FPOAs have a core grid of silicon objects or core objects. These objects are connected through a synchronous interconnect. Each core object also has supporting structures for clock synchronization, BIST and the like. The core is surrounded by peripheral circuitry that contains memory and I/O. An interface circuitry connects the objects to rest of FPOA. Exact number of each type of object and its arrangement are specific to a given family. There are two types of communication: nearest member and "party-line". Nearest member is used to connect a core to nearest core object and party line is used to connect remote objects. There are 8 nearest neighbor interconnects per object and offers transmission speed on one object hop per clock cycle.
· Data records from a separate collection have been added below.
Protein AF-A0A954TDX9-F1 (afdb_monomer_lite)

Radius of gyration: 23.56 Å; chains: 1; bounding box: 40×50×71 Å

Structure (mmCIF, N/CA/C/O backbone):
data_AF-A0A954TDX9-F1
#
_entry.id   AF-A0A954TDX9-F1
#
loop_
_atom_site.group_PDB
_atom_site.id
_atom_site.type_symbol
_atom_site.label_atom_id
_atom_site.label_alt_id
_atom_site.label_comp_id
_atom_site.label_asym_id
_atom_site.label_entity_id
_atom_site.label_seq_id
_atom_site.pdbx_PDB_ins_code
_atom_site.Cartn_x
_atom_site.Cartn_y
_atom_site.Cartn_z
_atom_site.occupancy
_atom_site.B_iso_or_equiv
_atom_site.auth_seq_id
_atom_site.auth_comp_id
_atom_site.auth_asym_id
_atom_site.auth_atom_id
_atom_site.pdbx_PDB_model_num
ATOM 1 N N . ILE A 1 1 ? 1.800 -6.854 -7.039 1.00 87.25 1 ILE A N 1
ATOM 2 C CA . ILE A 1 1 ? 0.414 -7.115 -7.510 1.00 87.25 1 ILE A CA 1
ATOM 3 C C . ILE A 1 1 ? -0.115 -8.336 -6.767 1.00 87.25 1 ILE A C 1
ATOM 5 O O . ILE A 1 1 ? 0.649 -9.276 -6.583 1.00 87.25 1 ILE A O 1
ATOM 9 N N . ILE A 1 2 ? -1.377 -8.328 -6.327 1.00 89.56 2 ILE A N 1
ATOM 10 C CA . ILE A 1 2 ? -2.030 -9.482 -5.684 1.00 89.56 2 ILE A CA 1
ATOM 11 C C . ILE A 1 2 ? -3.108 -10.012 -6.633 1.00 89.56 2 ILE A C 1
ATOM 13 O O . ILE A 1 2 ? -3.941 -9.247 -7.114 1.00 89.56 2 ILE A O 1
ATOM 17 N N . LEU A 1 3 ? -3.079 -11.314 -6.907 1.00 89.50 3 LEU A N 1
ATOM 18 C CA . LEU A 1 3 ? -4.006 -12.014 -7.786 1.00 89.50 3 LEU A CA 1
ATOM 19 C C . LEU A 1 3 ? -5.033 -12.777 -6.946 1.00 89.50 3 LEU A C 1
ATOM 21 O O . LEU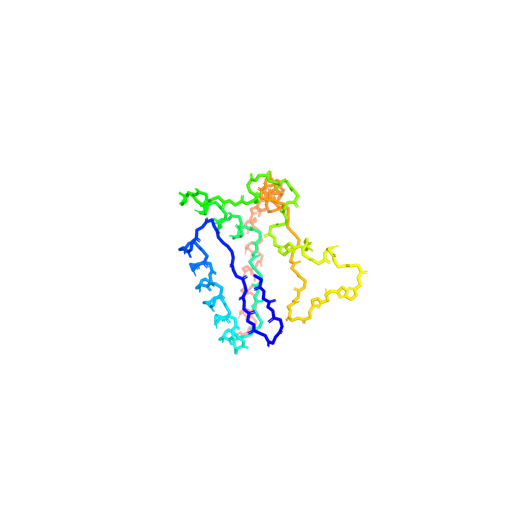 A 1 3 ? -4.677 -13.615 -6.112 1.00 89.50 3 LEU A O 1
ATOM 25 N N . LYS A 1 4 ? -6.320 -12.500 -7.182 1.00 85.81 4 LYS A N 1
ATOM 26 C CA . LYS A 1 4 ? -7.429 -13.158 -6.480 1.00 85.81 4 LYS A CA 1
ATOM 27 C C . LYS A 1 4 ? -7.325 -14.678 -6.645 1.00 85.81 4 LYS A C 1
ATOM 29 O O . LYS A 1 4 ? -7.327 -15.170 -7.767 1.00 85.81 4 LYS A O 1
ATOM 34 N N . ASN A 1 5 ? -7.292 -15.398 -5.522 1.00 88.62 5 ASN A N 1
ATOM 35 C CA . ASN A 1 5 ? -7.242 -16.865 -5.456 1.00 88.62 5 ASN A CA 1
ATOM 36 C C . ASN A 1 5 ? -6.038 -17.510 -6.174 1.00 88.62 5 ASN A C 1
ATOM 38 O O . ASN A 1 5 ? -6.146 -18.652 -6.609 1.00 88.62 5 ASN A O 1
ATOM 42 N N . HIS A 1 6 ? -4.912 -16.803 -6.318 1.00 94.25 6 HIS A N 1
ATOM 43 C CA . HIS A 1 6 ? -3.729 -17.357 -6.983 1.00 94.25 6 HIS A CA 1
ATOM 44 C C . HIS A 1 6 ? -2.442 -17.092 -6.203 1.00 94.25 6 HIS A C 1
ATOM 46 O O . HIS A 1 6 ? -1.740 -18.022 -5.829 1.00 94.25 6 HIS A O 1
ATOM 52 N N . GLY A 1 7 ? -2.109 -15.826 -5.957 1.00 92.94 7 GLY A N 1
ATOM 53 C CA . GLY A 1 7 ? -0.845 -15.470 -5.318 1.00 92.94 7 GLY A CA 1
ATOM 54 C C . GLY A 1 7 ? -0.450 -14.030 -5.600 1.00 92.94 7 GLY A C 1
ATOM 55 O O . GLY A 1 7 ? -1.305 -13.176 -5.834 1.00 92.94 7 GLY A O 1
ATOM 56 N N . THR A 1 8 ? 0.849 -13.754 -5.588 1.00 95.06 8 THR A N 1
ATOM 57 C CA . THR A 1 8 ? 1.395 -12.412 -5.796 1.00 95.06 8 THR A CA 1
ATOM 58 C C . THR A 1 8 ? 2.382 -12.400 -6.957 1.00 95.06 8 THR A C 1
ATOM 60 O O . THR A 1 8 ? 3.017 -13.400 -7.279 1.00 95.06 8 THR A O 1
ATOM 63 N N . VAL A 1 9 ? 2.477 -11.249 -7.620 1.00 94.50 9 VAL A N 1
ATOM 64 C CA . VAL A 1 9 ? 3.485 -10.971 -8.647 1.00 94.50 9 VAL A CA 1
ATOM 65 C C . VAL A 1 9 ? 4.242 -9.723 -8.218 1.00 94.50 9 VAL A C 1
ATOM 67 O O . VAL A 1 9 ? 3.636 -8.658 -8.041 1.00 94.50 9 VAL A O 1
ATOM 70 N N . SER A 1 10 ? 5.556 -9.858 -8.064 1.00 94.88 10 SER A N 1
ATOM 71 C CA . SER A 1 10 ? 6.479 -8.785 -7.688 1.00 94.88 10 SER A CA 1
ATOM 72 C C . SER A 1 10 ? 7.488 -8.559 -8.803 1.00 94.88 10 SER A C 1
ATOM 74 O O . SER A 1 10 ? 7.947 -9.504 -9.437 1.00 94.88 10 SER A O 1
ATOM 76 N N . PHE A 1 11 ? 7.847 -7.300 -9.028 1.00 93.81 11 PHE A N 1
ATOM 77 C CA . PHE A 1 11 ? 8.859 -6.908 -10.001 1.00 93.81 11 PHE A CA 1
ATOM 78 C C . PHE A 1 11 ? 9.855 -5.943 -9.354 1.00 93.81 11 PHE A C 1
ATOM 80 O O . PHE A 1 11 ? 9.511 -5.121 -8.497 1.00 93.81 11 PHE A O 1
ATOM 87 N N . GLY A 1 12 ? 11.110 -6.064 -9.766 1.00 92.44 12 GLY A N 1
ATOM 88 C CA . GLY A 1 12 ? 12.230 -5.284 -9.266 1.00 92.44 12 GLY A CA 1
ATOM 89 C C . GLY A 1 12 ? 13.235 -5.014 -10.372 1.00 92.44 12 GLY A C 1
ATOM 90 O O . GLY A 1 12 ? 13.139 -5.591 -11.454 1.00 92.44 12 GLY A O 1
ATOM 91 N N . LYS A 1 13 ? 14.186 -4.119 -10.103 1.00 93.88 13 LYS A N 1
ATOM 92 C CA . LYS A 1 13 ? 15.278 -3.817 -11.046 1.00 93.88 13 LYS A CA 1
ATOM 93 C C . LYS A 1 13 ? 16.182 -5.034 -11.292 1.00 93.88 13 LYS A C 1
ATOM 95 O O . LYS A 1 13 ? 16.783 -5.158 -12.352 1.00 93.88 13 LYS A O 1
ATOM 100 N N . ASP A 1 14 ? 16.260 -5.916 -10.300 1.00 96.31 14 ASP A N 1
ATOM 101 C CA . ASP A 1 14 ? 17.008 -7.163 -10.301 1.00 96.31 14 ASP A CA 1
ATOM 102 C C . ASP A 1 14 ? 16.250 -8.225 -9.480 1.00 96.31 14 ASP A C 1
ATOM 104 O O . ASP A 1 14 ? 15.223 -7.944 -8.848 1.00 96.31 14 ASP A O 1
ATOM 108 N N . LEU A 1 15 ? 16.742 -9.467 -9.520 1.00 97.00 15 LEU A N 1
ATOM 109 C CA . LEU A 1 15 ? 16.117 -10.606 -8.842 1.00 97.00 15 LEU A CA 1
ATOM 110 C C . LEU A 1 15 ? 16.043 -10.412 -7.322 1.00 97.00 15 LEU A C 1
ATOM 112 O O . LEU A 1 15 ? 15.049 -10.784 -6.702 1.00 97.00 15 LEU A O 1
ATOM 116 N N . VAL A 1 16 ? 17.085 -9.832 -6.725 1.00 96.44 16 VAL A N 1
ATOM 117 C CA . VAL A 1 16 ? 17.196 -9.667 -5.271 1.00 96.44 16 VAL A CA 1
ATOM 118 C C . VAL A 1 16 ? 16.206 -8.608 -4.786 1.00 96.44 16 VAL A C 1
ATOM 120 O O . VAL A 1 16 ? 15.508 -8.824 -3.801 1.00 96.44 16 VAL A O 1
ATOM 123 N N . ASP A 1 17 ? 16.067 -7.500 -5.510 1.00 94.44 17 ASP A N 1
ATOM 124 C CA . ASP A 1 17 ? 15.055 -6.472 -5.264 1.00 94.44 17 ASP A CA 1
ATOM 125 C C . ASP A 1 17 ? 13.631 -7.042 -5.375 1.00 94.44 17 ASP A C 1
ATOM 127 O O . ASP A 1 17 ? 12.792 -6.816 -4.502 1.00 94.44 17 ASP A O 1
ATOM 131 N N . ALA A 1 18 ? 13.352 -7.841 -6.412 1.00 96.50 18 ALA A N 1
ATOM 132 C CA . ALA A 1 18 ? 12.055 -8.503 -6.563 1.00 96.50 18 ALA A CA 1
ATOM 133 C C . ALA A 1 18 ? 11.766 -9.499 -5.421 1.00 96.50 18 ALA A C 1
ATOM 135 O O . ALA A 1 18 ? 10.633 -9.562 -4.930 1.00 96.50 18 ALA A O 1
ATOM 136 N N . TYR A 1 19 ? 12.784 -10.239 -4.974 1.00 96.56 19 TYR A N 1
ATOM 137 C CA . TYR A 1 19 ? 12.699 -11.146 -3.832 1.00 96.56 19 TYR A CA 1
ATOM 138 C C . TYR A 1 19 ? 12.364 -10.387 -2.544 1.00 96.56 19 TYR A C 1
ATOM 140 O O . TYR A 1 19 ? 11.351 -10.676 -1.914 1.00 96.56 19 TYR A O 1
ATOM 148 N N . TRP A 1 20 ? 13.120 -9.339 -2.203 1.00 96.00 20 TRP A N 1
ATOM 149 C CA . TRP A 1 20 ? 12.866 -8.551 -0.993 1.00 96.00 20 TRP A CA 1
ATOM 150 C C . TRP A 1 20 ? 11.492 -7.885 -0.994 1.00 96.00 20 TRP A C 1
ATOM 152 O O . TRP A 1 20 ? 10.808 -7.878 0.026 1.00 96.00 20 TRP A O 1
ATOM 162 N N . LYS A 1 21 ? 11.039 -7.371 -2.143 1.00 94.81 21 LYS A N 1
ATOM 163 C CA . LYS A 1 21 ? 9.672 -6.844 -2.284 1.00 94.81 21 LYS A CA 1
ATOM 164 C C . LYS A 1 21 ? 8.610 -7.912 -2.030 1.00 94.81 21 LYS A C 1
ATOM 166 O O . LYS A 1 21 ? 7.561 -7.597 -1.471 1.00 94.81 21 LYS A O 1
ATOM 171 N N . THR A 1 22 ? 8.877 -9.155 -2.426 1.00 96.88 22 THR A N 1
ATOM 172 C CA . THR A 1 22 ? 7.982 -10.291 -2.173 1.00 96.88 22 THR A CA 1
ATOM 173 C C . THR A 1 22 ? 7.947 -10.647 -0.691 1.00 96.88 22 THR A C 1
ATOM 175 O O . THR A 1 22 ? 6.856 -10.774 -0.144 1.00 96.88 22 THR A O 1
ATOM 178 N N . GLU A 1 23 ? 9.098 -10.693 -0.019 1.00 97.50 23 GLU A N 1
ATOM 179 C CA . GLU A 1 23 ? 9.180 -10.942 1.429 1.00 97.50 23 GLU A CA 1
ATOM 180 C C . GLU A 1 23 ? 8.467 -9.855 2.247 1.00 97.50 23 GLU A C 1
ATOM 182 O O . GLU A 1 23 ? 7.711 -10.152 3.171 1.00 97.50 23 GLU A O 1
ATOM 187 N N . ILE A 1 24 ? 8.638 -8.581 1.875 1.00 95.50 24 ILE A N 1
ATOM 188 C CA . ILE A 1 24 ? 7.925 -7.461 2.511 1.00 95.50 24 ILE A CA 1
ATOM 189 C C . ILE A 1 24 ? 6.410 -7.618 2.333 1.00 95.50 24 ILE A C 1
ATOM 191 O O . ILE A 1 24 ? 5.644 -7.380 3.270 1.00 95.50 24 ILE A O 1
ATOM 195 N N . LEU A 1 25 ? 5.968 -8.018 1.137 1.00 95.25 25 LEU A N 1
ATOM 196 C CA . LEU A 1 25 ? 4.555 -8.228 0.842 1.00 95.25 25 LEU A CA 1
ATOM 197 C C . LEU A 1 25 ? 3.968 -9.392 1.654 1.00 95.25 25 LEU A C 1
ATOM 199 O O . LEU A 1 25 ? 2.864 -9.250 2.185 1.00 95.25 25 LEU A O 1
ATOM 203 N N . ASP A 1 26 ? 4.690 -10.507 1.776 1.00 95.88 26 ASP A N 1
ATOM 204 C CA . ASP A 1 26 ? 4.270 -11.660 2.580 1.00 95.88 26 ASP A CA 1
ATOM 205 C C . ASP A 1 26 ? 4.169 -11.299 4.068 1.00 95.88 26 ASP A C 1
ATOM 207 O O . ASP A 1 26 ? 3.119 -11.484 4.693 1.00 95.88 26 ASP A O 1
ATOM 211 N N . ALA A 1 27 ? 5.209 -10.656 4.610 1.00 97.50 27 ALA A N 1
ATOM 212 C CA . ALA A 1 27 ? 5.227 -10.182 5.989 1.00 97.50 27 ALA A CA 1
ATOM 213 C C . ALA A 1 27 ? 4.056 -9.228 6.277 1.00 97.50 27 ALA A C 1
ATOM 215 O O . ALA A 1 27 ? 3.381 -9.361 7.300 1.00 97.50 27 ALA A O 1
ATOM 216 N N . TYR A 1 28 ? 3.757 -8.306 5.359 1.00 94.06 28 TYR A N 1
ATOM 217 C CA . TYR A 1 28 ? 2.622 -7.396 5.492 1.00 94.06 28 TYR A CA 1
ATOM 218 C C . TYR A 1 28 ? 1.275 -8.136 5.501 1.00 94.06 28 TYR A C 1
ATOM 220 O O . TYR A 1 28 ? 0.435 -7.881 6.367 1.00 94.06 28 TYR A O 1
ATOM 228 N N . CYS A 1 29 ? 1.074 -9.099 4.596 1.00 93.31 29 CYS A N 1
ATOM 229 C CA . CYS A 1 29 ? -0.142 -9.917 4.568 1.00 93.31 29 CYS A CA 1
ATOM 230 C C . CYS A 1 29 ? -0.314 -10.723 5.862 1.00 93.31 29 CYS A C 1
ATOM 232 O O . CYS A 1 29 ? -1.421 -10.807 6.399 1.00 93.31 29 CYS A O 1
ATOM 234 N N . ARG A 1 30 ? 0.783 -11.267 6.401 1.00 94.75 30 ARG A N 1
ATOM 235 C CA . ARG A 1 30 ? 0.790 -11.975 7.683 1.00 94.75 30 ARG A CA 1
ATOM 236 C C . ARG A 1 30 ? 0.400 -11.060 8.840 1.00 94.75 30 ARG A C 1
ATOM 238 O O . ARG A 1 30 ? -0.421 -11.459 9.662 1.00 94.75 30 ARG A O 1
ATOM 245 N N . ILE A 1 31 ? 0.939 -9.840 8.889 1.00 94.50 31 ILE A N 1
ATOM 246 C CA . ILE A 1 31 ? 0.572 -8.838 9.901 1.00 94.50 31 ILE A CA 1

There are 10 party line interconnect per object that offers transmission speed of four object hops per clock cycle.

==Applications==
FPOAs may be used almost anywhere an FPGA is used, broadly in all hardware acceleration tasks including digital signal processing, medical imaging, computer vision, speech recognition, cryptography, bioinformatics, computer hardware emulation, and aerospace. Since FPOAs are built around fast and optimized silicon objects, they offer higher performance in flat field error correction, fast Fourier transform computation, medical imaging, machine vision, image encoding and decoding, video encoding and decoding and artificial intelligence acceleration to name a few.

==Development on FPOA==
In FPOA we work at silicon object level a higher level than the gate level used in FPGA. This eases the learning curve and also speeds up development. Programming is done in System C. The Arrix family released in 2006 was supported by FPOA design software, which enabled designers to create, verify, program and debug their algorithms on the devices. Summit Design's Visual Elite tool was used for behavioural simulation. MathStar's COAST (COnnection and ASsignment Tool) offered a graphical environment for floor-planning and placement it compiled to an intermediate code that maps to hardware resources. The Object compiler generated the file to be loaded into the FPGA. In 2007 MathStar struck a partnership with mentor graphics and subsequent release use Visual Elite editor from Mentor Graphics for behavioural simulation and functional verification. FPOAs also offered IP core library IP partners included professionals in the video market as well as machine vision market.

==Present status==
MathStar the producer of FPOAs never posted a profit and the company decided to shut down production in May 2008. MathStar was merged into Sajan Inc. in 2010 and Sajan thus acquired MathStar's patent including that of FPOAs. In November 2011, Sajan sold several of MathStar's patent including some on FPOAs to OLK Grun GmbH.